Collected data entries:
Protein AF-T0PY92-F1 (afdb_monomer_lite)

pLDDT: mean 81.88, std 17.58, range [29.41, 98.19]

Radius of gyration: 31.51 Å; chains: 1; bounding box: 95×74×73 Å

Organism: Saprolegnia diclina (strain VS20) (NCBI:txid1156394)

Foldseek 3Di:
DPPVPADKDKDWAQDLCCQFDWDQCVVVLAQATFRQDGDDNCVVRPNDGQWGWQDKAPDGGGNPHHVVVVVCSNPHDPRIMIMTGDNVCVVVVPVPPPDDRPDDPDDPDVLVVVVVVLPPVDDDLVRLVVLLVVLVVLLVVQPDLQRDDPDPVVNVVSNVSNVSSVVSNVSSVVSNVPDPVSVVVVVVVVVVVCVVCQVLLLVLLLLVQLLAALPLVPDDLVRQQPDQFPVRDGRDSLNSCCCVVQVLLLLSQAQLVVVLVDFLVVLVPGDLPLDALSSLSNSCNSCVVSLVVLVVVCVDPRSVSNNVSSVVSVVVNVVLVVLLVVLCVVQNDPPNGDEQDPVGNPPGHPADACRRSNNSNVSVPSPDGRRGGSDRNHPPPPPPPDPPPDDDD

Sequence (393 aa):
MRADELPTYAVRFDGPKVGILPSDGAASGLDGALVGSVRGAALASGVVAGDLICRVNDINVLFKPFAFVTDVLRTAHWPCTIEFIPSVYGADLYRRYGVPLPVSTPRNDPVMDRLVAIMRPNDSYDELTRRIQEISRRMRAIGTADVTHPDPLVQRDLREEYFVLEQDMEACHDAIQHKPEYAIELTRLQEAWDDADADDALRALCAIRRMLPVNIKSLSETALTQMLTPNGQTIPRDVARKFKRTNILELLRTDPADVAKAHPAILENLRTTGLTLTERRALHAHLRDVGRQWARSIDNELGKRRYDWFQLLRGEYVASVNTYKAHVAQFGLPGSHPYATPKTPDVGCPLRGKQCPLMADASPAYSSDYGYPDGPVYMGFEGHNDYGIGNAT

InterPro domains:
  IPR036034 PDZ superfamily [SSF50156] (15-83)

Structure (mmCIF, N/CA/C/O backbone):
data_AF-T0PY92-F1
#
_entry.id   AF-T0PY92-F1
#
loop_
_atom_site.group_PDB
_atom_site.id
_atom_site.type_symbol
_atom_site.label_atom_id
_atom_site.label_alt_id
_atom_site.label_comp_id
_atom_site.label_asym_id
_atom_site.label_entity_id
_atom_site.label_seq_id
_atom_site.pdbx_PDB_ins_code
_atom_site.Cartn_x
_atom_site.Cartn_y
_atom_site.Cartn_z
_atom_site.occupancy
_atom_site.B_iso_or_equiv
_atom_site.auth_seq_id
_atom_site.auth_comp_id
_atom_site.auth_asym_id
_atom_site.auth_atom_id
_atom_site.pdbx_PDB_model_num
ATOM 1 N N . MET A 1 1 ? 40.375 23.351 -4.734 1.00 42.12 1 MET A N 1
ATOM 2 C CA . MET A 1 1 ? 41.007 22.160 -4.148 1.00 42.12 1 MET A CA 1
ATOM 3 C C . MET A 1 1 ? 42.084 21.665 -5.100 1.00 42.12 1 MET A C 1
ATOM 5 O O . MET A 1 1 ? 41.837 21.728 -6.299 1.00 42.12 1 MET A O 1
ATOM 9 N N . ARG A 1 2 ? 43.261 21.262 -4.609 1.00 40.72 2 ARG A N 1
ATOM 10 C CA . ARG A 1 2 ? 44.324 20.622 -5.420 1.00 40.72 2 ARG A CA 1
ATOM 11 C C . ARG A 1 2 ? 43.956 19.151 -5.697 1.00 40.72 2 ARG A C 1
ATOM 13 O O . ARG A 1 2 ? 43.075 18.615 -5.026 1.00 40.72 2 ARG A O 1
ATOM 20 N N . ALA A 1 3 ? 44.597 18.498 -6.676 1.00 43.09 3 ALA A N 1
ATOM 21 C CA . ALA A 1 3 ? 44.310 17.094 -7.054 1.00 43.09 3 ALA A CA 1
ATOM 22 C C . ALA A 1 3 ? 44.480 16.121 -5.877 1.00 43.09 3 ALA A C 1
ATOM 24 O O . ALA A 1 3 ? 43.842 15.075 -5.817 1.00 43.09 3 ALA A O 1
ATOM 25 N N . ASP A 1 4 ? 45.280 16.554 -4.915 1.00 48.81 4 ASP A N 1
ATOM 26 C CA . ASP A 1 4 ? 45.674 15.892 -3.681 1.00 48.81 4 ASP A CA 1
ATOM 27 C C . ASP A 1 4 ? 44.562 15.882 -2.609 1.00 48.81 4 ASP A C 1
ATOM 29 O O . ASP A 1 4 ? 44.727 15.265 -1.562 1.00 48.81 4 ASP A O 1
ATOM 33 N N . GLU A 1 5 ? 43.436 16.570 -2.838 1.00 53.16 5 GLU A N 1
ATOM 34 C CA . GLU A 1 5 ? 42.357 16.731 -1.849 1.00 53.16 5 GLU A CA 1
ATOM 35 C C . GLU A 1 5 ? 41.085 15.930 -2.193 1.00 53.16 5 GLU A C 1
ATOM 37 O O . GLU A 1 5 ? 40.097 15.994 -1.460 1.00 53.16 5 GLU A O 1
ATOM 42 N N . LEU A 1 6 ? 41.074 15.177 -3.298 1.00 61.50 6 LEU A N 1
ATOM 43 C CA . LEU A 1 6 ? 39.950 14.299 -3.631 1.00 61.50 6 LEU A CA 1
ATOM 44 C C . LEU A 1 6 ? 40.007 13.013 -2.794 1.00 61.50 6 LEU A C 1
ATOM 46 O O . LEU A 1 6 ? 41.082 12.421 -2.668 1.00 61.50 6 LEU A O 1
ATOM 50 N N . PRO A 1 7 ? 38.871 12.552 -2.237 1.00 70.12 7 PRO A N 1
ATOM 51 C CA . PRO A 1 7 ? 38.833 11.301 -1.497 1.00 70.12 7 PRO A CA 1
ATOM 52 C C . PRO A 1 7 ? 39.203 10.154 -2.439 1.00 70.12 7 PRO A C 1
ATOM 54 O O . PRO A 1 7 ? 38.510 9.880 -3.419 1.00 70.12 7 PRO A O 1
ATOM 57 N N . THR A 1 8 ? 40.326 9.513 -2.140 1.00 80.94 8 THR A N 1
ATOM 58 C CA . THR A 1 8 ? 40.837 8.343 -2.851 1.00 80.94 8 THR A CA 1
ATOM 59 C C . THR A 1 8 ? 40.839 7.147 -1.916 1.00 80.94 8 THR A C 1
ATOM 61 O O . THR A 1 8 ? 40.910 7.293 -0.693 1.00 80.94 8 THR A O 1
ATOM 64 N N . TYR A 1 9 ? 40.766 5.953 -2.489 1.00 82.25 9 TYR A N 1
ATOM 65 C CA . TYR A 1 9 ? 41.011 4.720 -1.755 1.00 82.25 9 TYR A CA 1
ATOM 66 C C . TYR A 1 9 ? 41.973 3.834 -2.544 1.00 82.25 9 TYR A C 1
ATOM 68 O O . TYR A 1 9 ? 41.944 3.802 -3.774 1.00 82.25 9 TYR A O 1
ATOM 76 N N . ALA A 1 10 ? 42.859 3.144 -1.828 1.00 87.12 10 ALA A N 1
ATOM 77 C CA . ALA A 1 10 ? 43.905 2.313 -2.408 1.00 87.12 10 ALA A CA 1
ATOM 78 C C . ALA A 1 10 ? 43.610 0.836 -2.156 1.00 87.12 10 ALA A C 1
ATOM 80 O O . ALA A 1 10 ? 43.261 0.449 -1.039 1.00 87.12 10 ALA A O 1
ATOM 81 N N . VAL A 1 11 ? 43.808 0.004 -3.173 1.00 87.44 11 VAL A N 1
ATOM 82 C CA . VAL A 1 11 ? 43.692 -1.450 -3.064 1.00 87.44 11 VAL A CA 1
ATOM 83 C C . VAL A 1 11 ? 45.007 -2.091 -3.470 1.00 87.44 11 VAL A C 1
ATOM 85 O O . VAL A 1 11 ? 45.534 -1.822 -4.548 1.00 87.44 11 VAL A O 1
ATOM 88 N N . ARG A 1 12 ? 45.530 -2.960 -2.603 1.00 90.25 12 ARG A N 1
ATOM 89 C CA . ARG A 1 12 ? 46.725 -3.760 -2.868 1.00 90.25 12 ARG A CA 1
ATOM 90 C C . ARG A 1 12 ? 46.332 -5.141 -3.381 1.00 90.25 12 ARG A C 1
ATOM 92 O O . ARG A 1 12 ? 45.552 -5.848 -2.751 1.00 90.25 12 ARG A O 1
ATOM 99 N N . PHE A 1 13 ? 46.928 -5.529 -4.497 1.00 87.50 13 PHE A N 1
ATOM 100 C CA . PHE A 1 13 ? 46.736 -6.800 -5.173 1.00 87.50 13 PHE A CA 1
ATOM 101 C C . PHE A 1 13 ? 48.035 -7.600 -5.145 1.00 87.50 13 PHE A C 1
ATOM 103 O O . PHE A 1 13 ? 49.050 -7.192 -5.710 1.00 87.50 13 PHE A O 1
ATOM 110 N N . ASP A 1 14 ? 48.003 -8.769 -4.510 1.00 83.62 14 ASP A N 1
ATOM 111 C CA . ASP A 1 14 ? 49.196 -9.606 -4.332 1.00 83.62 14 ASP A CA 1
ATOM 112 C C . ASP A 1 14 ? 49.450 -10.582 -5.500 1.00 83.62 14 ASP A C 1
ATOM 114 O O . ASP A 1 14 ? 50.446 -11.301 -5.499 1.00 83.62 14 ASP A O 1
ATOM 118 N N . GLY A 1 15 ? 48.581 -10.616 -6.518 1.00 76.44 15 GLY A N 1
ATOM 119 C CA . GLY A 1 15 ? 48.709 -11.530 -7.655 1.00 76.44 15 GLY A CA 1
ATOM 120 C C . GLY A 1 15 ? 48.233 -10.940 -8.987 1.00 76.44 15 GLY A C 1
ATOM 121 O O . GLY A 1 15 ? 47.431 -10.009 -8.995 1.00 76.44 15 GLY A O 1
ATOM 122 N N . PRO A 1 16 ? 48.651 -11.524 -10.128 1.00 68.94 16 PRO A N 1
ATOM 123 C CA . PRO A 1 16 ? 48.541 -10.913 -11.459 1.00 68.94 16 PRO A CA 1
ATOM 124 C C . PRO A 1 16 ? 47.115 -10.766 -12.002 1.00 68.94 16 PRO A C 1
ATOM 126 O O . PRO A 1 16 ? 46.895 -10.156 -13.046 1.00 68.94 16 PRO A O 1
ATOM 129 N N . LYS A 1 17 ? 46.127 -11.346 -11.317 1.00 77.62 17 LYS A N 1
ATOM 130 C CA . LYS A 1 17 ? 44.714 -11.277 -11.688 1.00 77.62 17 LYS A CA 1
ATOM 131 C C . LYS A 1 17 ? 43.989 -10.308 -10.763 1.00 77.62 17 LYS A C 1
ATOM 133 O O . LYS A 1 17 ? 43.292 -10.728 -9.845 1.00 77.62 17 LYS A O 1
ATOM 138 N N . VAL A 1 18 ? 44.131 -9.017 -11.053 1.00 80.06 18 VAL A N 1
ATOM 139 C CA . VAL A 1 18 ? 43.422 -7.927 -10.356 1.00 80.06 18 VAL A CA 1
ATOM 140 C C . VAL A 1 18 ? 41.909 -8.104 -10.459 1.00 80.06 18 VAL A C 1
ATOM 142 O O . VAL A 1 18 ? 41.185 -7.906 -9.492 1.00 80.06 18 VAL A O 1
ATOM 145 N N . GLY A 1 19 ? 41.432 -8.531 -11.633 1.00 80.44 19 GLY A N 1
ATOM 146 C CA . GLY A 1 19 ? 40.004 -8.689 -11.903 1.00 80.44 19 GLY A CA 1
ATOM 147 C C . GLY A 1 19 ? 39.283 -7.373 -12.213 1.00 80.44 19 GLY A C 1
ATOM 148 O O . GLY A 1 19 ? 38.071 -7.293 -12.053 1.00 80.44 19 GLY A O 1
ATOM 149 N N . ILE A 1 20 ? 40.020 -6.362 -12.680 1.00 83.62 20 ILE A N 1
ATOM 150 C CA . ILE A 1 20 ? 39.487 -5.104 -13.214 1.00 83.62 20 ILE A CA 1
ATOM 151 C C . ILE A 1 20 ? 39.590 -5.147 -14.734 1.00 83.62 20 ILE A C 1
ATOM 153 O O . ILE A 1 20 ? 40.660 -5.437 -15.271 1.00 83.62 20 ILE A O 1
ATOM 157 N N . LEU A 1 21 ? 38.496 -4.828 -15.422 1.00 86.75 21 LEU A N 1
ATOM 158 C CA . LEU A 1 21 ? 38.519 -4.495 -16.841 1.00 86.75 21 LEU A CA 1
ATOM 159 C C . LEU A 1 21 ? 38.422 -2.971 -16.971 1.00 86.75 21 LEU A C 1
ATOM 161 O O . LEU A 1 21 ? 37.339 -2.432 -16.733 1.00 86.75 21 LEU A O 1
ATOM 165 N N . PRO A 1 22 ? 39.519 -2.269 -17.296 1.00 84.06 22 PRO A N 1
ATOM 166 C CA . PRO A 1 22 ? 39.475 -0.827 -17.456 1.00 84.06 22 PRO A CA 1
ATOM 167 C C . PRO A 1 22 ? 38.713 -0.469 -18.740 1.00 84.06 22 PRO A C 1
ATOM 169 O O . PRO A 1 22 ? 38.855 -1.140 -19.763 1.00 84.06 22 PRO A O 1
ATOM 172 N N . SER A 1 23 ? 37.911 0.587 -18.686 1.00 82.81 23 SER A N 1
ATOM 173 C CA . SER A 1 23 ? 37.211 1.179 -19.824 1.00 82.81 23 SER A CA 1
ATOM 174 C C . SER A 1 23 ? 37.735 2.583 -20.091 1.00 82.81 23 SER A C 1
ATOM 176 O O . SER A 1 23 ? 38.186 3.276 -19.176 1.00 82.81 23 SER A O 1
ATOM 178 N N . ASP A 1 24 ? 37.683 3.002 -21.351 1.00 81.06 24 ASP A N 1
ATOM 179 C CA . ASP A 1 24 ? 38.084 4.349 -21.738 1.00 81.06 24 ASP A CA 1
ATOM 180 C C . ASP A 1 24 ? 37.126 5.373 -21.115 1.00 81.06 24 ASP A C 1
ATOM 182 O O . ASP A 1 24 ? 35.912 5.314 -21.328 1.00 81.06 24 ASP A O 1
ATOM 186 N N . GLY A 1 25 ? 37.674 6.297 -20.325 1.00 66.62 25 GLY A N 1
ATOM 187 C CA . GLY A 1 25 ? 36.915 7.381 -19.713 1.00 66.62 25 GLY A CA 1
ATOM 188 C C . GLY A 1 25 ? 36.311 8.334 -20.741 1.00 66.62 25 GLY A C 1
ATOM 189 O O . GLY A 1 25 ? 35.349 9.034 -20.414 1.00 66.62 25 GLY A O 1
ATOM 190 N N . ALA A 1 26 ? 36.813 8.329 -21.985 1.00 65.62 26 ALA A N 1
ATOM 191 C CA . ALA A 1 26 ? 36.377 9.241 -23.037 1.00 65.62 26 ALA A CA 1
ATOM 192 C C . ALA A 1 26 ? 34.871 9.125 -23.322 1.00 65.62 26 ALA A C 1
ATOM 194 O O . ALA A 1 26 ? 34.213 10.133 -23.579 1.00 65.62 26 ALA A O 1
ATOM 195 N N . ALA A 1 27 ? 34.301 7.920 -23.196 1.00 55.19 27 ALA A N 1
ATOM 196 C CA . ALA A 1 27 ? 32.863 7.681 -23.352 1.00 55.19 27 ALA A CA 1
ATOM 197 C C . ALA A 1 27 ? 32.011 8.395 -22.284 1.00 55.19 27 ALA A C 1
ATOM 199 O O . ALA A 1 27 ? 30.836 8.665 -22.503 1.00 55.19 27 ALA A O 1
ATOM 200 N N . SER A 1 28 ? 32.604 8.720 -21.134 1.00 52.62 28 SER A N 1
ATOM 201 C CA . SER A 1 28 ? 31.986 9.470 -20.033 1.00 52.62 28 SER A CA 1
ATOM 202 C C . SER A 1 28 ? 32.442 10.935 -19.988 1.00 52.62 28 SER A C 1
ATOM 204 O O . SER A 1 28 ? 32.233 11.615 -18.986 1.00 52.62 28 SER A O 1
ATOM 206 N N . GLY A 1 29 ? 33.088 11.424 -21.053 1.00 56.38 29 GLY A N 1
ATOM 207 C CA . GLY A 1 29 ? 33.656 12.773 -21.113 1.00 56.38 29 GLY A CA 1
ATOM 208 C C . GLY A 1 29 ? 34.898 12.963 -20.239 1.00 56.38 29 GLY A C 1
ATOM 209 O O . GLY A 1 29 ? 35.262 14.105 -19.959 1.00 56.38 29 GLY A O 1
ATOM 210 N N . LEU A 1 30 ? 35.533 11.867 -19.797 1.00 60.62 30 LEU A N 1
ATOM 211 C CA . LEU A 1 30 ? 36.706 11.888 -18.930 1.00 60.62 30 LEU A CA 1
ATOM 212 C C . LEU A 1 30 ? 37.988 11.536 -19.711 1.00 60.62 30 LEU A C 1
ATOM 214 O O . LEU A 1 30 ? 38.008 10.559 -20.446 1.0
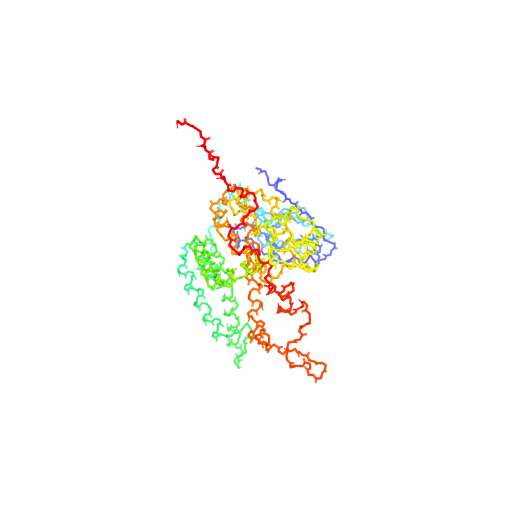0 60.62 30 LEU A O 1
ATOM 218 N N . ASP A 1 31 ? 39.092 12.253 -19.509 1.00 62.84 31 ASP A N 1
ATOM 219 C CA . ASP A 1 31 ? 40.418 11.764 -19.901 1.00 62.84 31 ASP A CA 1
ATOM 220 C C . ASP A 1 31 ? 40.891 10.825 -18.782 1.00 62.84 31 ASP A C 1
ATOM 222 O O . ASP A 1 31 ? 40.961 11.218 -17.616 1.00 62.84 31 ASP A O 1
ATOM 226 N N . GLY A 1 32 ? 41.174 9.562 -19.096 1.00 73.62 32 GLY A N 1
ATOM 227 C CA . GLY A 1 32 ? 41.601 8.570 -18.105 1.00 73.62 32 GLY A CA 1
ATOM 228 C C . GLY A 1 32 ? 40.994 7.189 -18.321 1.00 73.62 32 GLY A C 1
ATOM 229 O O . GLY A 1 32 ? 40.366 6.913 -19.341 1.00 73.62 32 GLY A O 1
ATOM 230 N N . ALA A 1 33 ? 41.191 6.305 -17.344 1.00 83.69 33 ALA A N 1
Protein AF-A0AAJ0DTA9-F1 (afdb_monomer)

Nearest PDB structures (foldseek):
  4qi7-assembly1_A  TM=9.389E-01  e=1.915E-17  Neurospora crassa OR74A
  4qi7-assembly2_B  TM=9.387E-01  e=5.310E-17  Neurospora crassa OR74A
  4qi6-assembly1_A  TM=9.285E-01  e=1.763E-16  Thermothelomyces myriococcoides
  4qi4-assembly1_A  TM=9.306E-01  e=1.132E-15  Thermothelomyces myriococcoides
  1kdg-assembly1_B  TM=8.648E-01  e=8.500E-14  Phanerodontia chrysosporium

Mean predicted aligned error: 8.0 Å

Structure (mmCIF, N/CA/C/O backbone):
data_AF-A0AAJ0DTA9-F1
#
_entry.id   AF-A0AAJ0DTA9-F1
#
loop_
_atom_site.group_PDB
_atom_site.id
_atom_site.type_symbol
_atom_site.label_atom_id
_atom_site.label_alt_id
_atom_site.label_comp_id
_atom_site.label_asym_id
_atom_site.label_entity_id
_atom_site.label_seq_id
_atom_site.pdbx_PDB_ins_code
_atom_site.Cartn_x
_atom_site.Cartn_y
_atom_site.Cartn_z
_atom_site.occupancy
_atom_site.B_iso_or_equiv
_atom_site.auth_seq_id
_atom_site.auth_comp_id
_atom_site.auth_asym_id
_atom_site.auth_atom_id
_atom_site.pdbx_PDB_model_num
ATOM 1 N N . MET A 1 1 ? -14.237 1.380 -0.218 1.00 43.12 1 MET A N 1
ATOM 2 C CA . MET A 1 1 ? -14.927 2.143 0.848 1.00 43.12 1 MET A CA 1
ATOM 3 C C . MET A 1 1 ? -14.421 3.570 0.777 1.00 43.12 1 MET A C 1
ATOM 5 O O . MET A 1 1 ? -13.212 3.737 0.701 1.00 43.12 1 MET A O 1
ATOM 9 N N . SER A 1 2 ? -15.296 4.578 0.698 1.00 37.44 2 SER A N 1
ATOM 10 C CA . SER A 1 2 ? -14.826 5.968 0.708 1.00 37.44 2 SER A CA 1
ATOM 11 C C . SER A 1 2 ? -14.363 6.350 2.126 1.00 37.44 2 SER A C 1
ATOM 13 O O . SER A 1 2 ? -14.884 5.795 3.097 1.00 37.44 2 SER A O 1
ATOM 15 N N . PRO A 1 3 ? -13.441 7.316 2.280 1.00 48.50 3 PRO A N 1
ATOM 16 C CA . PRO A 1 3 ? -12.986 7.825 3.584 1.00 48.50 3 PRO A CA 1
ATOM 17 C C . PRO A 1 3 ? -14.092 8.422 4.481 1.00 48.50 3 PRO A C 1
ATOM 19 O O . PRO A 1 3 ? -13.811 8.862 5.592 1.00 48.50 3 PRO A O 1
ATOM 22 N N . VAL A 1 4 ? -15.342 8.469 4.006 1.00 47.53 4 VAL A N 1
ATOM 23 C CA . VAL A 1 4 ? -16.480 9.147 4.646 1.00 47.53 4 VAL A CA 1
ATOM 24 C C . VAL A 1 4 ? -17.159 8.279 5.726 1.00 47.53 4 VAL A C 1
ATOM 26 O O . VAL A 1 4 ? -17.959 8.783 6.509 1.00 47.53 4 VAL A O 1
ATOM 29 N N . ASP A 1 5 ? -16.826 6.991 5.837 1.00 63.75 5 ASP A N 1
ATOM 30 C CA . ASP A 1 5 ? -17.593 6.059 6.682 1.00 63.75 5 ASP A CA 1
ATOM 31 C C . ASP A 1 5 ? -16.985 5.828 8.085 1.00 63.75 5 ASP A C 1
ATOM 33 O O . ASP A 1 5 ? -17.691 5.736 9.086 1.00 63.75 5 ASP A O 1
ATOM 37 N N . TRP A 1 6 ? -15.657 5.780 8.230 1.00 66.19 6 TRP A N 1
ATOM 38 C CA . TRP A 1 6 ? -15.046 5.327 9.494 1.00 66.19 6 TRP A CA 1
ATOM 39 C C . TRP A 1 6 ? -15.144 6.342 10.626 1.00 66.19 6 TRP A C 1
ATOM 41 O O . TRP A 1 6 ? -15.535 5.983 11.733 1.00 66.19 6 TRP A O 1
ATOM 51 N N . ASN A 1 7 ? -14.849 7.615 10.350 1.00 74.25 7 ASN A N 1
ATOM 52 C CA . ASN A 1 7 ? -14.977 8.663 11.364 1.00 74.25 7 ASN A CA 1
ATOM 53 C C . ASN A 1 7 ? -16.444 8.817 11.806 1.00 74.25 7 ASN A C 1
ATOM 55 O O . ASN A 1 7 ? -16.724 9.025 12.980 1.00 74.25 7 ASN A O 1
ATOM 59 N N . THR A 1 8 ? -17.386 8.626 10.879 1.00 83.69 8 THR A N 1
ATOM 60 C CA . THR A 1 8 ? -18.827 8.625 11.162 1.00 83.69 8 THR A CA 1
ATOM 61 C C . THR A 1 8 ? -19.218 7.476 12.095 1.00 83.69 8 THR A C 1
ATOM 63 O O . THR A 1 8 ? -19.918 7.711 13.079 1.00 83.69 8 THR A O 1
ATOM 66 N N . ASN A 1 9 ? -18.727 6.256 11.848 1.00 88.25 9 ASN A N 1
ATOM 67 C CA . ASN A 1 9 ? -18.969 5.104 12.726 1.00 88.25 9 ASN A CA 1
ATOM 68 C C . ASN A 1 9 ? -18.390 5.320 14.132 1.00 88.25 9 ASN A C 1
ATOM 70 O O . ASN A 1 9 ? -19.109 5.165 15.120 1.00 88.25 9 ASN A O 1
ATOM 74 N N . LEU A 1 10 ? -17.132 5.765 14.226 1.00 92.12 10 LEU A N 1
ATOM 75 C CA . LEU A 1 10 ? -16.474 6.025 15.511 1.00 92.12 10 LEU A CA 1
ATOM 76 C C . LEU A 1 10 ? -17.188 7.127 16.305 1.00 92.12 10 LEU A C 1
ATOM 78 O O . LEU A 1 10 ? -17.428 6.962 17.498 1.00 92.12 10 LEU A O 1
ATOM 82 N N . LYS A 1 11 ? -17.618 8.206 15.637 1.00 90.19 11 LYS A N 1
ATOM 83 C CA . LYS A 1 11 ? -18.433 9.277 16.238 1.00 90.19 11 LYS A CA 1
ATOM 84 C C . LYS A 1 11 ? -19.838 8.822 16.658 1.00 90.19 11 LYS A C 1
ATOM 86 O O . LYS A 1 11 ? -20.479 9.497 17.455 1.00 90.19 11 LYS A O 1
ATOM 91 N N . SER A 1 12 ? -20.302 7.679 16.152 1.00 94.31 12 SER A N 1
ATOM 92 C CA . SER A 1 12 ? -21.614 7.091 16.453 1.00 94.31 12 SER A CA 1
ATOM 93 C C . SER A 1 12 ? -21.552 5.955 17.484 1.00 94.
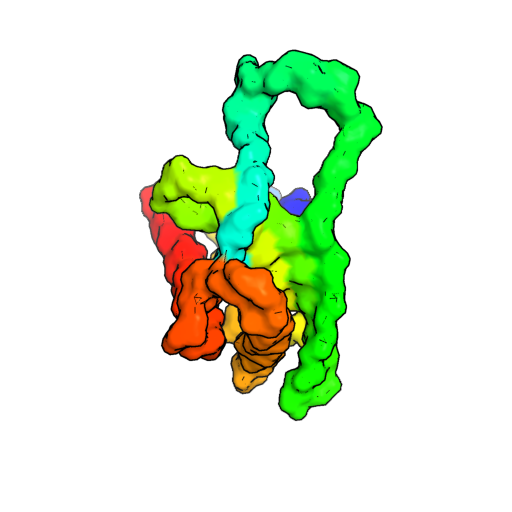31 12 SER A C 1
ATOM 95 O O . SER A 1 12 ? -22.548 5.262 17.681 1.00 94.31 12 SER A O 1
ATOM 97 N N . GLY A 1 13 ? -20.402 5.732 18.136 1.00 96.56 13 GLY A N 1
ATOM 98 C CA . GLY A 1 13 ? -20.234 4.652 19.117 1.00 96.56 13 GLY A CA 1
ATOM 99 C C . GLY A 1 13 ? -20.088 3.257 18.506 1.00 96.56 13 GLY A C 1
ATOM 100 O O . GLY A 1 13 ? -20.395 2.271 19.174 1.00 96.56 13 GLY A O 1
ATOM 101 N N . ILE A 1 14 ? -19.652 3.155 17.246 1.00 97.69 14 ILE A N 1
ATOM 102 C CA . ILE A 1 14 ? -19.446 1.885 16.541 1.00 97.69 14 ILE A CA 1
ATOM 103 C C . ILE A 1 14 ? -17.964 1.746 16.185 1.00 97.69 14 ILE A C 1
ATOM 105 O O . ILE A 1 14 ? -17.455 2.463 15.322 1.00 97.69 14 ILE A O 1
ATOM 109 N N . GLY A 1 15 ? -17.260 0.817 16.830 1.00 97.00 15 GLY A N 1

Task description → Of all the entries above, retype exactly the lines from the line with "ATOM 63 O O" to the line with "ATOM 67 C CA", both included, and no others.

Task solution →
ATOM 63 O O . THR A 1 8 ? -19.918 7.711 13.079 1.00 83.69 8 THR A O 1
ATOM 66 N N . ASN A 1 9 ? -18.727 6.256 11.848 1.00 88.25 9 ASN A N 1
ATOM 67 C CA . ASN A 1 9 ? -18.969 5.104 12.726 1.00 88.25 9 ASN A CA 1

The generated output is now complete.